A request from the Portuguese Club for an outdoor entertainment license for the Lady of Fatima Festival September 11 and 12 was modified and approved, and was followed by a change of policy. The request by the Portuguese Club included allowing outdoor entertainment until midnight on September 11. Section 33 of the Town of Hudson General Bylaws specifies quiet hours between 11 p.m. and 7 a.m., allowing only for emergency roadwork.

“We are always cutting these (requests) back making us look like the bad guys,” Selectman Charles McGourty said. “The bylaws say 11 p.m.”

“I think the right thing to do is to approve this license and create a new policy for 11 p.m.” said Selectman Durant.

After approving the license request for 11 p.m., the board established a policy specifically stating that all outdoor entertainment permit requests must fall within the 11 p.m. to 7 a.m. quiet hours according to town ordinance.
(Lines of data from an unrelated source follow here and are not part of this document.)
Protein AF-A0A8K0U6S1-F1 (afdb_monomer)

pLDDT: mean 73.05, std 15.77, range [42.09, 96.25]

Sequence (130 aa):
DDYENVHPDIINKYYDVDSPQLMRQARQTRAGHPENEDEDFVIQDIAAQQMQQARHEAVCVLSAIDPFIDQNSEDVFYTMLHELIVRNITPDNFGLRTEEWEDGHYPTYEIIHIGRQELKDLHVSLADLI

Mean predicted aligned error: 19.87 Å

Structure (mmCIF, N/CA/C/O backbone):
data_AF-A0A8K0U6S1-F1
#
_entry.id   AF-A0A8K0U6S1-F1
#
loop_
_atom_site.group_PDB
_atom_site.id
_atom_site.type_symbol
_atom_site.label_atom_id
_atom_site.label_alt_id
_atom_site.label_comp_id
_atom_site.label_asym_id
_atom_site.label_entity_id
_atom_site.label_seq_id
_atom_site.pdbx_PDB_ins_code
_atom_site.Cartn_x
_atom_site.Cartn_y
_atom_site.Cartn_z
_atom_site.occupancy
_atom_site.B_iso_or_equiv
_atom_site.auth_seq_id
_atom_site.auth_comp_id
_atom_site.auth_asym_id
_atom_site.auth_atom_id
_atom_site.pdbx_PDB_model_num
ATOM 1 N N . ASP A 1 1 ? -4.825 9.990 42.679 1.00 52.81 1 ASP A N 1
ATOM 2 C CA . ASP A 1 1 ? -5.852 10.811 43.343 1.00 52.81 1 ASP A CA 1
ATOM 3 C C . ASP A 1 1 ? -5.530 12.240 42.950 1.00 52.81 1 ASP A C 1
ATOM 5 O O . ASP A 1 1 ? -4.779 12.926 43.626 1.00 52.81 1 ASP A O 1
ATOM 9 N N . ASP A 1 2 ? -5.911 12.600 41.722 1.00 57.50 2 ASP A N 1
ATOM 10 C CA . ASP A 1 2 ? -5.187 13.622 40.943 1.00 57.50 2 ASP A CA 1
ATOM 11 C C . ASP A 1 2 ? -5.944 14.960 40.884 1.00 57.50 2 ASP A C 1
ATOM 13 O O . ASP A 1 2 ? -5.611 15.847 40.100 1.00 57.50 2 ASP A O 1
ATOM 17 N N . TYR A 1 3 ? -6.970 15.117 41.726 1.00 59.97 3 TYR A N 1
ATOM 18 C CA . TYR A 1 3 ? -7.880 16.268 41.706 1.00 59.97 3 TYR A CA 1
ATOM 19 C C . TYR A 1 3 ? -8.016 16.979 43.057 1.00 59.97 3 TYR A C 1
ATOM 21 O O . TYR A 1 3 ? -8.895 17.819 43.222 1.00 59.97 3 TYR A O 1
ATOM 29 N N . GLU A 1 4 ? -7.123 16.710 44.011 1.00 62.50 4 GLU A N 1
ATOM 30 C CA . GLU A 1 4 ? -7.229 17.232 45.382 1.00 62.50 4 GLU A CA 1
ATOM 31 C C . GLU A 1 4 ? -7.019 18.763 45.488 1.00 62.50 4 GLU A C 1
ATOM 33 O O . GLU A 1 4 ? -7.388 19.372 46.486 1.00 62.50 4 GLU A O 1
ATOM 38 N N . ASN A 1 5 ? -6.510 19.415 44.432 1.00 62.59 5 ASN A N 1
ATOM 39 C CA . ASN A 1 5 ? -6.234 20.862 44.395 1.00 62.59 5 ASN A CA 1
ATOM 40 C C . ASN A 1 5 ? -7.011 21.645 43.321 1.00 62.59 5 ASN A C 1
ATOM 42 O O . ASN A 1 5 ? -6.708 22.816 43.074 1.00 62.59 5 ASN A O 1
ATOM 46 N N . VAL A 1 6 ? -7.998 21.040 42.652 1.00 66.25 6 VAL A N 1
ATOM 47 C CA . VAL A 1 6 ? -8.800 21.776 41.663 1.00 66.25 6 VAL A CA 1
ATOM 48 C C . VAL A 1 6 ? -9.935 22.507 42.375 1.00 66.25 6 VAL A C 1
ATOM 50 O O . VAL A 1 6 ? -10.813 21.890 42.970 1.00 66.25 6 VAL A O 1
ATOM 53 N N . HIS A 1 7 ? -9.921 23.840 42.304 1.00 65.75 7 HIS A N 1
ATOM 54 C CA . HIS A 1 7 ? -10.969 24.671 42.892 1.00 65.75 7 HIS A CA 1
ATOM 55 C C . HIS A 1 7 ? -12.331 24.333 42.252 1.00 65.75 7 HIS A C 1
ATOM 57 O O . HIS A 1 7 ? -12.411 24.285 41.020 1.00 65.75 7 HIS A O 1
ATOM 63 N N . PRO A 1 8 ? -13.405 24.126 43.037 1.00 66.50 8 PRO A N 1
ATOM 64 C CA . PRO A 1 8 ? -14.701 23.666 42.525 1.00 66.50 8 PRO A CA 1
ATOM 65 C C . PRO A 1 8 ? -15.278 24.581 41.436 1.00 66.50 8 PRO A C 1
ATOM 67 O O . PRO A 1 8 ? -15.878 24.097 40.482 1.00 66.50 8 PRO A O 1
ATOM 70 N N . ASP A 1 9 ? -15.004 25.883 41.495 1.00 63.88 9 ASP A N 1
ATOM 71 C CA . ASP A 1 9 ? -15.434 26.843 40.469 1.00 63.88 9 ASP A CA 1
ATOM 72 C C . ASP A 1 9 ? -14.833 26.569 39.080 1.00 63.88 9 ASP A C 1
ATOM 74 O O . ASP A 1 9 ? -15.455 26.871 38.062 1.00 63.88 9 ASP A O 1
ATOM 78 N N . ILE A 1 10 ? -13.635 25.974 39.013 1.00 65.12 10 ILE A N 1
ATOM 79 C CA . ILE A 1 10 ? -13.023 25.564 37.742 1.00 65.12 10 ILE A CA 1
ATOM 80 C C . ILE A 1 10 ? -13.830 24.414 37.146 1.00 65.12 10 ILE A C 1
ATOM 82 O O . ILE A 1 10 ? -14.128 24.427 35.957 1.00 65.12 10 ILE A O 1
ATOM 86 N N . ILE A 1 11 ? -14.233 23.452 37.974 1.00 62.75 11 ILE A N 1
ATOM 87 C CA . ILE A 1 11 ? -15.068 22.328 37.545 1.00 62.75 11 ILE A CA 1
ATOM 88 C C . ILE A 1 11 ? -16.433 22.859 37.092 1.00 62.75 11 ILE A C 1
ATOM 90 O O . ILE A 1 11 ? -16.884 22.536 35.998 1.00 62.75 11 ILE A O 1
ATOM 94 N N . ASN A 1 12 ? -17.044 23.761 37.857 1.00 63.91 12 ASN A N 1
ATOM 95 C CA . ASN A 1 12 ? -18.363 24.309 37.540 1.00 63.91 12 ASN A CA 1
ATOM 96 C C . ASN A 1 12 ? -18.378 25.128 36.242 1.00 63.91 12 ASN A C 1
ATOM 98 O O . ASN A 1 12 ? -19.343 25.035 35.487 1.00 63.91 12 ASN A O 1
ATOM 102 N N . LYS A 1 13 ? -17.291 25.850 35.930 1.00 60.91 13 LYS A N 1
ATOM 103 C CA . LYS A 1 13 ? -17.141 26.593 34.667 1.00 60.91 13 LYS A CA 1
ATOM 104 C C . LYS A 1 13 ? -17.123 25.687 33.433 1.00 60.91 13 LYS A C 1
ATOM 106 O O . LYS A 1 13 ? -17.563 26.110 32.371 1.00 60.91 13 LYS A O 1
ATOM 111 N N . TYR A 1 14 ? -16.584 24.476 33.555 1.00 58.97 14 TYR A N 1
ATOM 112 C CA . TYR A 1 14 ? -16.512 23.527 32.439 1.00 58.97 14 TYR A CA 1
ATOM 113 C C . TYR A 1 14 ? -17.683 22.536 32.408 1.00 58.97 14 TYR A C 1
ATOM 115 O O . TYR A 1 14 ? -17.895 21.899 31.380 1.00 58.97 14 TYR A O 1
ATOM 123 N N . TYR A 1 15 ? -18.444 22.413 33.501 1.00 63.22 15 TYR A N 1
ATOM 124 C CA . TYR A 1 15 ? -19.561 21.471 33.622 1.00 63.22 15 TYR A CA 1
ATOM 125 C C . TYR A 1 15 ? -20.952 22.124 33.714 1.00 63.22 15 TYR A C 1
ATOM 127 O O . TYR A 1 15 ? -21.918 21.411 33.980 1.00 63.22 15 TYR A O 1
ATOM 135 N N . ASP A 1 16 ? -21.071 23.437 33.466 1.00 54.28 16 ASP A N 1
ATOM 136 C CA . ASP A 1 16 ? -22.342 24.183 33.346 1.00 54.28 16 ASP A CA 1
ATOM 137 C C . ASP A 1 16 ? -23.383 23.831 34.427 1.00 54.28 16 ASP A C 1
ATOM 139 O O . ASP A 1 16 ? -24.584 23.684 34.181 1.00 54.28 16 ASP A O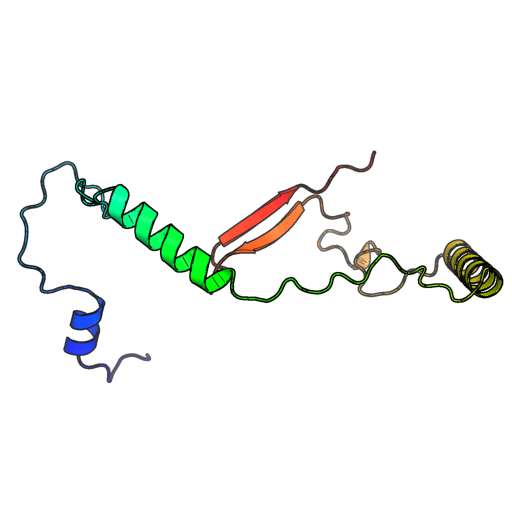 1
ATOM 143 N N . VAL A 1 17 ? -22.915 23.683 35.668 1.00 52.88 17 VAL A N 1
ATOM 144 C CA . VAL A 1 17 ? -23.765 23.246 36.788 1.00 52.88 17 VAL A CA 1
ATOM 145 C C . VAL A 1 17 ? -24.689 24.376 37.272 1.00 52.88 17 VAL A C 1
ATOM 147 O O . VAL A 1 17 ? -25.716 24.105 37.891 1.00 52.88 17 VAL A O 1
ATOM 150 N N . ASP A 1 18 ? -24.391 25.627 36.905 1.00 47.81 18 ASP A N 1
ATOM 151 C CA . ASP A 1 18 ? -25.144 26.830 37.292 1.00 47.81 18 ASP A CA 1
ATOM 152 C C . ASP A 1 18 ? -26.089 27.356 36.195 1.00 47.81 18 ASP A C 1
ATOM 154 O O . ASP A 1 18 ? -26.456 28.533 36.179 1.00 47.81 18 ASP A O 1
ATOM 158 N N . SER A 1 19 ? -26.534 26.502 35.269 1.00 53.50 19 SER A N 1
ATOM 159 C CA . SER A 1 19 ? -27.664 26.874 34.412 1.00 53.50 19 SER A CA 1
ATOM 160 C C . SER A 1 19 ? -28.946 26.959 35.258 1.00 53.50 19 SER A C 1
ATOM 162 O O . SER A 1 19 ? -29.284 25.983 35.938 1.00 53.50 19 SER A O 1
ATOM 164 N N . PRO A 1 20 ? -29.706 28.075 35.227 1.00 47.12 20 PRO A N 1
ATOM 165 C CA . PRO A 1 20 ? -30.996 28.138 35.898 1.00 47.12 20 PRO A CA 1
ATOM 166 C C . PRO A 1 20 ? -31.872 26.993 35.388 1.00 47.12 20 PRO A C 1
ATOM 168 O O . PRO A 1 20 ? -32.016 26.811 34.180 1.00 47.12 20 PRO A O 1
ATOM 171 N N . GLN A 1 21 ? -32.413 26.195 36.314 1.00 47.69 21 GLN A N 1
ATOM 172 C CA . GLN A 1 21 ? -33.190 24.994 36.010 1.00 47.69 21 GLN A CA 1
ATOM 173 C C . GLN A 1 21 ? -34.383 25.326 35.101 1.00 47.69 21 GLN A C 1
ATOM 175 O O . GLN A 1 21 ? -35.465 25.680 35.565 1.00 47.69 21 GLN A O 1
ATOM 180 N N . LEU A 1 22 ? -34.205 25.170 33.791 1.00 49.16 22 LEU A N 1
ATOM 181 C CA . LEU A 1 22 ? -35.309 25.061 32.852 1.00 49.16 22 LEU A CA 1
ATOM 182 C C . LEU A 1 22 ? -36.002 23.726 33.137 1.00 49.16 22 LEU A C 1
ATOM 184 O O . LEU A 1 22 ? -35.391 22.660 33.025 1.00 49.16 22 LEU A O 1
ATOM 188 N N . MET A 1 23 ? -37.263 23.790 33.579 1.00 44.47 23 MET A N 1
ATOM 189 C CA . MET A 1 23 ? -38.100 22.617 33.841 1.00 44.47 23 MET A CA 1
ATOM 190 C C . MET A 1 23 ? -38.047 21.660 32.644 1.00 44.47 23 MET A C 1
ATOM 192 O O . MET A 1 23 ? -38.578 21.951 31.574 1.00 44.47 23 MET A O 1
ATOM 196 N N . ARG A 1 24 ? -37.415 20.500 32.842 1.00 47.19 24 ARG A N 1
ATOM 197 C CA . ARG A 1 24 ? -37.347 19.425 31.850 1.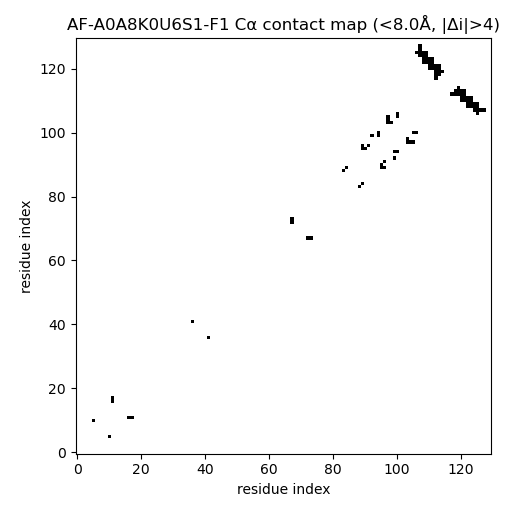00 47.19 24 ARG A CA 1
ATOM 198 C C . ARG A 1 24 ? -38.743 18.854 31.633 1.00 47.19 24 ARG A C 1
ATOM 200 O O . ARG A 1 24 ? -39.343 18.309 32.559 1.00 47.19 24 ARG A O 1
ATOM 207 N N . GLN A 1 25 ? -39.260 18.950 30.412 1.00 54.72 25 GLN A N 1
ATOM 208 C CA . GLN A 1 25 ? -40.460 18.211 30.031 1.00 54.72 25 GLN A CA 1
ATOM 209 C C . GLN A 1 25 ? -40.134 16.719 29.878 1.00 54.72 25 GLN A C 1
ATOM 211 O O . GLN A 1 25 ? -39.011 16.341 29.543 1.00 54.72 25 GLN A O 1
ATOM 216 N N . ALA A 1 26 ? -41.137 15.868 30.107 1.00 51.22 26 ALA A N 1
ATOM 217 C CA . ALA A 1 26 ? -41.033 14.412 30.268 1.00 51.22 26 ALA A CA 1
ATOM 218 C C . ALA A 1 26 ? -40.518 13.614 29.044 1.00 51.22 26 ALA A C 1
ATOM 220 O O . ALA A 1 26 ? -40.630 12.392 29.024 1.00 51.22 26 ALA A O 1
ATOM 221 N N . ARG A 1 27 ? -39.978 14.274 28.013 1.00 48.25 27 ARG A N 1
ATOM 222 C CA . ARG A 1 27 ? -39.513 13.649 26.765 1.00 48.25 27 ARG A CA 1
ATOM 223 C C . ARG A 1 27 ? -38.077 13.999 26.362 1.00 48.25 27 ARG A C 1
ATOM 225 O O . ARG A 1 27 ? -37.624 13.516 25.334 1.00 48.25 27 ARG A O 1
ATOM 232 N N . GLN A 1 28 ? -37.335 14.767 27.162 1.00 48.50 28 GLN A N 1
ATOM 233 C CA . GLN A 1 28 ? -35.913 14.994 26.890 1.00 48.50 28 GLN A CA 1
ATOM 234 C C . GLN A 1 28 ? -35.063 13.828 27.408 1.00 48.50 28 GLN A C 1
ATOM 236 O O . GLN A 1 28 ? -34.710 13.754 28.586 1.00 48.50 28 GLN A O 1
ATOM 241 N N . THR A 1 29 ? -34.708 12.914 26.508 1.00 49.56 29 THR A N 1
ATOM 242 C CA . THR A 1 29 ? -33.560 12.024 26.693 1.00 49.56 29 THR A CA 1
ATOM 243 C C . THR A 1 29 ? -32.281 12.852 26.668 1.00 49.56 29 THR A C 1
ATOM 245 O O . THR A 1 29 ? -32.117 13.748 25.848 1.00 49.56 29 THR A O 1
ATOM 248 N N . ARG A 1 30 ? -31.383 12.560 27.609 1.00 48.88 30 ARG A N 1
ATOM 249 C CA . ARG A 1 30 ? -30.088 13.209 27.845 1.00 48.88 30 ARG A CA 1
ATOM 250 C C . ARG A 1 30 ? -29.099 12.950 26.694 1.00 48.88 30 ARG A C 1
ATOM 252 O O . ARG A 1 30 ? -28.102 12.265 26.868 1.00 48.88 30 ARG A O 1
ATOM 259 N N . ALA A 1 31 ? -29.400 13.504 25.532 1.00 51.59 31 ALA A N 1
ATOM 260 C CA . ALA A 1 31 ? -28.498 13.808 24.436 1.00 51.59 31 ALA A CA 1
ATOM 261 C C . ALA A 1 31 ? -28.975 15.186 23.973 1.00 51.59 31 ALA A C 1
ATOM 263 O O . ALA A 1 31 ? -30.016 15.293 23.334 1.00 51.59 31 ALA A O 1
ATOM 264 N N . GLY A 1 32 ? -28.345 16.245 24.483 1.00 42.09 32 GLY A N 1
ATOM 265 C CA . GLY A 1 32 ? -28.803 17.609 24.252 1.00 42.09 32 GLY A CA 1
ATOM 266 C C . GLY A 1 32 ? -28.794 17.924 22.764 1.00 42.09 32 GLY A C 1
ATOM 267 O O . GLY A 1 32 ? -27.729 18.109 22.194 1.00 42.09 32 GLY A O 1
ATOM 268 N N . HIS A 1 33 ? -29.976 17.984 22.168 1.00 44.75 33 HIS A N 1
ATOM 269 C CA . HIS A 1 33 ? -30.217 18.741 20.955 1.00 44.75 33 HIS A CA 1
ATOM 270 C C . HIS A 1 33 ? -31.363 19.696 21.295 1.00 44.75 33 HIS A C 1
ATOM 272 O O . HIS A 1 33 ? -32.484 19.236 21.546 1.00 44.75 33 HIS A O 1
ATOM 278 N N . PRO A 1 34 ? -31.101 21.000 21.473 1.00 50.06 34 PRO A N 1
ATOM 279 C CA . PRO A 1 34 ? -32.187 21.961 21.481 1.00 50.06 34 PRO A CA 1
ATOM 280 C C . PRO A 1 34 ? -32.867 21.899 20.106 1.00 50.06 34 PRO A C 1
ATOM 282 O O . PRO A 1 34 ? -32.204 22.032 19.090 1.00 50.06 34 PRO A O 1
ATOM 285 N N . GLU A 1 35 ? -34.191 21.722 20.069 1.00 52.66 35 GLU A N 1
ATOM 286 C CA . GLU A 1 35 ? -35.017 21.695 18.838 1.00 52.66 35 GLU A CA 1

A letter addressed to Selectman Durant from a citizen on Wasigo Drive also raised the matter of town quiet hours with the letter’s author expressing concern over the noise coming from the Intel Corporation’s manufacturing plant, prompting Executive Assistant Blazar to comment, “I think they’ve been working on this for a while, they know about it.”

An August 13 letter from Executive Assistant Blazar to Robert Mulligan, Chief Justice for Administration and Management expresses Hudson’s “deep dismay” at the proposed relocation of the Marlborough District Court to Ayer or Concord. Referring specifically to domestic abuse, Blazar’s letter addresses the increased 30-mile distance, the lack of public transportation, and an additional $30,000 per year in police overtime for the transportation and supervision of suspects during court proceedings as having “serious financial and administrative consequences that we are ill-equipped to address.”

Blazar’s letter goes on to point out that these costs are above and beyond the increased travel expenses, the negative impact on vehicle usage, and the general increased difficult y o f successfully prosecuting criminal cases. “Relocating the Marlborough District Court to Concord to Ayer, or any distant location, will create a serious barrier to the proper administration of justice in our community, and a distinct financial and logistical burden for the town and its police department.”

“One of the main purposes of government is to provide courts in a timely and reasonable manner,” Selectman Durant said. “You don’t serve the people of Hudson or Marlborough by taking the courts out of the area; this is one of the dumbest things I’ve ever heard.”

Other action by the board included approving a common victualler’s license for Ronaldo Roza doing business as Downtown Bistro; the appointments of Cameron Lavoie and Derek Palatino as auxiliary firefighters and Donald Wever to the Silas Felton Historic District Commission; and passing a proclamation declaring October 24 as United Nations Day.

Selectman Santino Parente was not in attendance.